Below are the records; restate word for word the lines from the first through the one containing "ATOM 1 N N .", and only those.

►

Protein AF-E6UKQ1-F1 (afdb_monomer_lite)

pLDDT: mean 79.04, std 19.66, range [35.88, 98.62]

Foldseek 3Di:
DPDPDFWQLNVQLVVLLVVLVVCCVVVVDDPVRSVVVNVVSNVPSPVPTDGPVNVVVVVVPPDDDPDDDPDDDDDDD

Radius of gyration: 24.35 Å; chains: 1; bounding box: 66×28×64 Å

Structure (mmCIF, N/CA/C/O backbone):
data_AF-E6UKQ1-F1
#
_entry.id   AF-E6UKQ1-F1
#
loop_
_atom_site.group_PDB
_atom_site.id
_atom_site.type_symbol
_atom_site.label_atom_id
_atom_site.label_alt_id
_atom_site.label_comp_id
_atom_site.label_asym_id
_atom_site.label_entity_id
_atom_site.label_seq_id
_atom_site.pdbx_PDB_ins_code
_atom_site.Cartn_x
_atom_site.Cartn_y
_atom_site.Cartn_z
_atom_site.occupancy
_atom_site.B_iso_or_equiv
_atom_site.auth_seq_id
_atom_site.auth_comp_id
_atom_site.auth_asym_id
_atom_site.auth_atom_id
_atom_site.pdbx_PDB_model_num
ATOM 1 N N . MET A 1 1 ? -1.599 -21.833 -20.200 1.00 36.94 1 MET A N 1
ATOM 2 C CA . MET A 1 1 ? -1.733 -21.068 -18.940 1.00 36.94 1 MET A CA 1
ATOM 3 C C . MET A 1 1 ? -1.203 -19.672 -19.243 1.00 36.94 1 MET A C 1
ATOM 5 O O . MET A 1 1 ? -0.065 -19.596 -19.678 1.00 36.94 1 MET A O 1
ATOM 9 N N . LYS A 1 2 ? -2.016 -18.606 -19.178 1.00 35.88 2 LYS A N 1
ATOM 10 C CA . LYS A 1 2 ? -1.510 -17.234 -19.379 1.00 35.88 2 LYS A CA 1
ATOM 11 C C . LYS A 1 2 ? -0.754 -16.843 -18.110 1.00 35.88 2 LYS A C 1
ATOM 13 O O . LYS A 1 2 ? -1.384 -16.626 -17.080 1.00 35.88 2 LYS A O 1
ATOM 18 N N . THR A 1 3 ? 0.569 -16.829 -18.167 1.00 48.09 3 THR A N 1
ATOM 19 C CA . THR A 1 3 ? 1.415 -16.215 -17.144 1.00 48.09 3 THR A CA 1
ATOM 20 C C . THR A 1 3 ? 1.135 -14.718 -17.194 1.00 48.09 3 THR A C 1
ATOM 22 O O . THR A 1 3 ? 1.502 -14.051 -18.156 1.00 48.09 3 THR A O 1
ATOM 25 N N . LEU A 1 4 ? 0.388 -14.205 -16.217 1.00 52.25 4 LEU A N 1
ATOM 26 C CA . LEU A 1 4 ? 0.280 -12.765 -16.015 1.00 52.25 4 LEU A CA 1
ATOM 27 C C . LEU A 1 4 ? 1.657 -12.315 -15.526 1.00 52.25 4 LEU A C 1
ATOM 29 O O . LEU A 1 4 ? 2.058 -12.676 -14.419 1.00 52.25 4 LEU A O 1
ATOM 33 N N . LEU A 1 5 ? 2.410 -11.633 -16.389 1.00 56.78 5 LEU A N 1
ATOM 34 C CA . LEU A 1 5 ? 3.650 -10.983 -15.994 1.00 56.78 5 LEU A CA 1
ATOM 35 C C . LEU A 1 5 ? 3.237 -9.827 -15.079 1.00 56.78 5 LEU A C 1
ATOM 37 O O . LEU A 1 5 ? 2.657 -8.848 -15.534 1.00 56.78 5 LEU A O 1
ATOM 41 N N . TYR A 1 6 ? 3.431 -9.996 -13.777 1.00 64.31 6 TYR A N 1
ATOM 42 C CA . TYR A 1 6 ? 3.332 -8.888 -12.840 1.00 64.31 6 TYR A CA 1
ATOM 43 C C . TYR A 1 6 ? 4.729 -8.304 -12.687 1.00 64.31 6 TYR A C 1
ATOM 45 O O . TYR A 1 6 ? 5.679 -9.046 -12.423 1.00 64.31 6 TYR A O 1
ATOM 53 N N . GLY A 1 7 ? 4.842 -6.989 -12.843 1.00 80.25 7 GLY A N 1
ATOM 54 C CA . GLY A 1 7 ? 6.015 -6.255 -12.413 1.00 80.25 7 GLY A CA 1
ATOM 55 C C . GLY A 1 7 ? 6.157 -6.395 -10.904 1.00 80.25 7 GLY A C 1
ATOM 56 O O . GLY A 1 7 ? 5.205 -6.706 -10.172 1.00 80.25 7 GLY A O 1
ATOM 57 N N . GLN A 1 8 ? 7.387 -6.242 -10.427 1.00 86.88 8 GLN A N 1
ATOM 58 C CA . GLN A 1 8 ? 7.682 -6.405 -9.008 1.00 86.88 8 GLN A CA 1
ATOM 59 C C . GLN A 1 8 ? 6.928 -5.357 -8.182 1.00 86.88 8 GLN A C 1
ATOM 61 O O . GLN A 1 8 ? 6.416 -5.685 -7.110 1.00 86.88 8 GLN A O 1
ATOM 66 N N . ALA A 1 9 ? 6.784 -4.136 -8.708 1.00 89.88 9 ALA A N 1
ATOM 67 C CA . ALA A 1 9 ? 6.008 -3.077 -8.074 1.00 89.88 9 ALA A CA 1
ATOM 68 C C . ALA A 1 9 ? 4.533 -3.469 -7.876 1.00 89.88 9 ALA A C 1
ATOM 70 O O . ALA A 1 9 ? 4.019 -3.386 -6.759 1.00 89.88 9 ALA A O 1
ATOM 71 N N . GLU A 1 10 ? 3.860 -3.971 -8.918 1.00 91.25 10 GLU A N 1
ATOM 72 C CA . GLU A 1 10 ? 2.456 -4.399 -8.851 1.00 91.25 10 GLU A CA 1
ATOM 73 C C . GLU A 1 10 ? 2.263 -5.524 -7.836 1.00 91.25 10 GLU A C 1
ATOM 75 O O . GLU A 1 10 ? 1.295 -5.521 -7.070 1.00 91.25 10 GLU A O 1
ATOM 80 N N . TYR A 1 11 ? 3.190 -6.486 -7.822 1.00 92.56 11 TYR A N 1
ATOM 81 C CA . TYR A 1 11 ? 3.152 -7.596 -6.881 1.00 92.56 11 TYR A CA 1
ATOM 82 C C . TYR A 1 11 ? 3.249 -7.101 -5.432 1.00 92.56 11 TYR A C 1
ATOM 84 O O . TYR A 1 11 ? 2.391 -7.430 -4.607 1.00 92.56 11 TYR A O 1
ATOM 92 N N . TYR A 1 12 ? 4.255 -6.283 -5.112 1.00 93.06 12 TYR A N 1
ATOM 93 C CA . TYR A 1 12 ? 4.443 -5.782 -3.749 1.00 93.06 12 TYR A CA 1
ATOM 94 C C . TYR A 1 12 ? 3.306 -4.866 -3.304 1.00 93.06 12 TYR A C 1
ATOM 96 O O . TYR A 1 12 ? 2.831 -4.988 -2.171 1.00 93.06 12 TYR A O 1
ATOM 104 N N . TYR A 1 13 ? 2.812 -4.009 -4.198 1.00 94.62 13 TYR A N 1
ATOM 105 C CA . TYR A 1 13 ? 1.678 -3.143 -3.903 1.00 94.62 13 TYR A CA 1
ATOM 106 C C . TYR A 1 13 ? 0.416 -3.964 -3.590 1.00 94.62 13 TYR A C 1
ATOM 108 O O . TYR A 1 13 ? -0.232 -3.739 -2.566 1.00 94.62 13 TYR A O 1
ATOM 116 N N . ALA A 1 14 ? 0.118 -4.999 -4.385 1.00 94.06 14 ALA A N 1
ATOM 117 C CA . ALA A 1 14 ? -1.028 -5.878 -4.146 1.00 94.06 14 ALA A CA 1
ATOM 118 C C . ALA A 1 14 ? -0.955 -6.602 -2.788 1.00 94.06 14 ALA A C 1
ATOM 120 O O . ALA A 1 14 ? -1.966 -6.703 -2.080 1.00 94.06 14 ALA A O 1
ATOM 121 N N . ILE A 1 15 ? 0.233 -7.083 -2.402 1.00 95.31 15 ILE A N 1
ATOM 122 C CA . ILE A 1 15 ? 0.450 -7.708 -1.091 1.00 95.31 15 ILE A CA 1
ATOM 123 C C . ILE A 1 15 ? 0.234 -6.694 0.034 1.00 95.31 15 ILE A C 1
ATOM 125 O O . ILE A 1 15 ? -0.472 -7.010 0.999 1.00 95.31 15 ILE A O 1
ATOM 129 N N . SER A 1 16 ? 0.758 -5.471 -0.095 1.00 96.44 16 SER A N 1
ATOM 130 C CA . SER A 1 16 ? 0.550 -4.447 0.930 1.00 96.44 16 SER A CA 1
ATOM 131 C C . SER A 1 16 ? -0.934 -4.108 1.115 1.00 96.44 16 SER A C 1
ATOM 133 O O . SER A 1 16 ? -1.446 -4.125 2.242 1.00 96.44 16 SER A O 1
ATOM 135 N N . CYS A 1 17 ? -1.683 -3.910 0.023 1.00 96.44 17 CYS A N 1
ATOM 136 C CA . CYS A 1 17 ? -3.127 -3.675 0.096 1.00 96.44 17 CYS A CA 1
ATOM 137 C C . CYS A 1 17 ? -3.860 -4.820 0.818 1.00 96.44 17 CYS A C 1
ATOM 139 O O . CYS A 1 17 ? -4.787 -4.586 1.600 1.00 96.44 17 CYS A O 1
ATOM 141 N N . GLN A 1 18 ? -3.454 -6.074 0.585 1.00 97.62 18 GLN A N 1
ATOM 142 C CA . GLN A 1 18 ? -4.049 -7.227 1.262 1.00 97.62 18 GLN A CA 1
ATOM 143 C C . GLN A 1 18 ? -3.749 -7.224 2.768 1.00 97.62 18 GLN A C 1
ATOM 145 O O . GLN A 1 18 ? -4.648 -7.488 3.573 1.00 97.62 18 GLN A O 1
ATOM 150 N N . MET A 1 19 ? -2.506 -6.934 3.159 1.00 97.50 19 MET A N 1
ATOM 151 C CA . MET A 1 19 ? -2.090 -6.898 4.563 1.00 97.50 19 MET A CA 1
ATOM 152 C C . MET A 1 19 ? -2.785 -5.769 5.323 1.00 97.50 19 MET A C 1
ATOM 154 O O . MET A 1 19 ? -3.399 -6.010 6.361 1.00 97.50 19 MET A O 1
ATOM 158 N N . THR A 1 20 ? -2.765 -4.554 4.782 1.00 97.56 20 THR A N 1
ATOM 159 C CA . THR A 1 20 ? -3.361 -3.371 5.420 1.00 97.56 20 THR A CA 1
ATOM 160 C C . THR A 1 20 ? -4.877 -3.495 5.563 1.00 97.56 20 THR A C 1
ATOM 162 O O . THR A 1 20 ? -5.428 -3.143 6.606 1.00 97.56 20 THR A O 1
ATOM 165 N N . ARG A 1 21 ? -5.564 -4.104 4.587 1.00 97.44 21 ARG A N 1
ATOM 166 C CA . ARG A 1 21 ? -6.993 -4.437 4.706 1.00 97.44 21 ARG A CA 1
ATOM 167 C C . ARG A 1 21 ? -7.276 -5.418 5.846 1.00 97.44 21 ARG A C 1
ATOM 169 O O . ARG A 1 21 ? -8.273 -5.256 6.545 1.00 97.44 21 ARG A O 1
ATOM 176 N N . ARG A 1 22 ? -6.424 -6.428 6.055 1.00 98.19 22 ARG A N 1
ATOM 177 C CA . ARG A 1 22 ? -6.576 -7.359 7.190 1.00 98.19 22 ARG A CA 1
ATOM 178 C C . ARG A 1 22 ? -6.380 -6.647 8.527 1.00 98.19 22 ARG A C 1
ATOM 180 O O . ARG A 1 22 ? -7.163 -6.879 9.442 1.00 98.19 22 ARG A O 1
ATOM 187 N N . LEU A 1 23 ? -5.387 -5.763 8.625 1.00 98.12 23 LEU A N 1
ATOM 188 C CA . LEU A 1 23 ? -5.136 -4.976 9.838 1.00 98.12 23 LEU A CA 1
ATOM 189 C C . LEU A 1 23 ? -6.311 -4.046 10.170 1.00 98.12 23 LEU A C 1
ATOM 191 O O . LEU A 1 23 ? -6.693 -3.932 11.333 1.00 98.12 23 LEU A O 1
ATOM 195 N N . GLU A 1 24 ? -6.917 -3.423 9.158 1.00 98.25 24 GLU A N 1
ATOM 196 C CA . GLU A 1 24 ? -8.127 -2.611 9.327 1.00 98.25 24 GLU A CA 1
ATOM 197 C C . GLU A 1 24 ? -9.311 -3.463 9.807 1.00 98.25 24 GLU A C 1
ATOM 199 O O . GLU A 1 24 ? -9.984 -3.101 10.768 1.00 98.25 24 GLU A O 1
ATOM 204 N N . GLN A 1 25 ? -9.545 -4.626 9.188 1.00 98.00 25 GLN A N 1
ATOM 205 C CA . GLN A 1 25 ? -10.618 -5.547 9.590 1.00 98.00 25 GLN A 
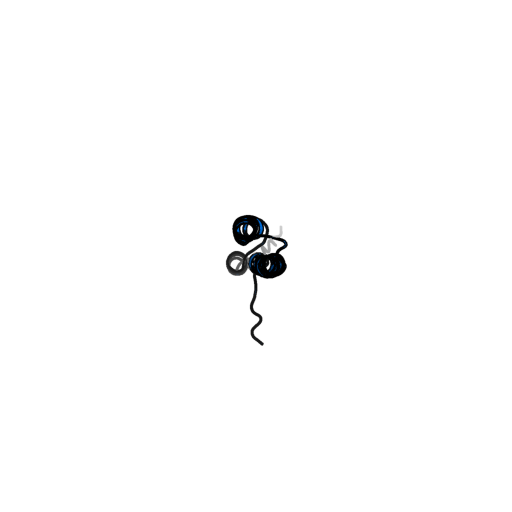CA 1
ATOM 206 C C . GLN A 1 25 ? -10.457 -6.061 11.026 1.00 98.00 25 GLN A C 1
ATOM 208 O O . GLN A 1 25 ? -11.449 -6.346 11.692 1.00 98.00 25 GLN A O 1
ATOM 213 N N . GLN A 1 26 ? -9.218 -6.173 11.505 1.00 98.38 26 GLN A N 1
ATOM 214 C CA . GLN A 1 26 ? -8.893 -6.542 12.883 1.00 98.38 26 GLN A CA 1
ATOM 215 C C . GLN A 1 26 ? -8.976 -5.359 13.861 1.00 98.38 26 GLN A C 1
ATOM 217 O O . GLN A 1 26 ? -8.782 -5.552 15.059 1.00 98.38 26 GLN A O 1
ATOM 222 N N . GLY A 1 27 ? -9.244 -4.141 13.377 1.00 97.69 27 GLY A N 1
ATOM 223 C CA . GLY A 1 27 ? -9.288 -2.926 14.192 1.00 97.69 27 GLY A CA 1
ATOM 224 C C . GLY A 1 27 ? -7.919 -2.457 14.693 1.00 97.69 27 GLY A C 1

◄

ANSWER:
Protein AF-E6UKQ1-F1 (afdb_monomer_lite)

pLDDT: mean 79.04, std 19.66, range [35.88, 98.62]

Foldseek 3Di:
DPDPDFWQLNVQLVVLLVVLVVCCVVVVDDPVRSVVVNVVSNVPSPVPTDGPVNVVVVVVPPDDDPDDDPDDDDDDD

Radius of gyration: 24.35 Å; chains: 1; bounding box: 66×28×64 Å

Structure (mmCIF, N/CA/C/O backbone):
data_AF-E6UKQ1-F1
#
_entry.id   AF-E6UKQ1-F1
#
loop_
_atom_site.group_PDB
_atom_site.id
_atom_site.type_symbol
_atom_site.label_atom_id
_atom_site.label_alt_id
_atom_site.label_comp_id
_atom_site.label_asym_id
_atom_site.label_entity_id
_atom_site.label_seq_id
_atom_site.pdbx_PDB_ins_code
_atom_site.Cartn_x
_atom_site.Cartn_y
_atom_site.Cartn_z
_atom_site.occupancy
_atom_site.B_iso_or_equiv
_atom_site.auth_seq_id
_atom_site.auth_comp_id
_atom_site.auth_asym_id
_atom_site.auth_atom_id
_atom_site.pdbx_PDB_model_num
ATOM 1 N N . MET A 1 1 ? -1.599 -21.833 -20.200 1.00 36.94 1 MET A N 1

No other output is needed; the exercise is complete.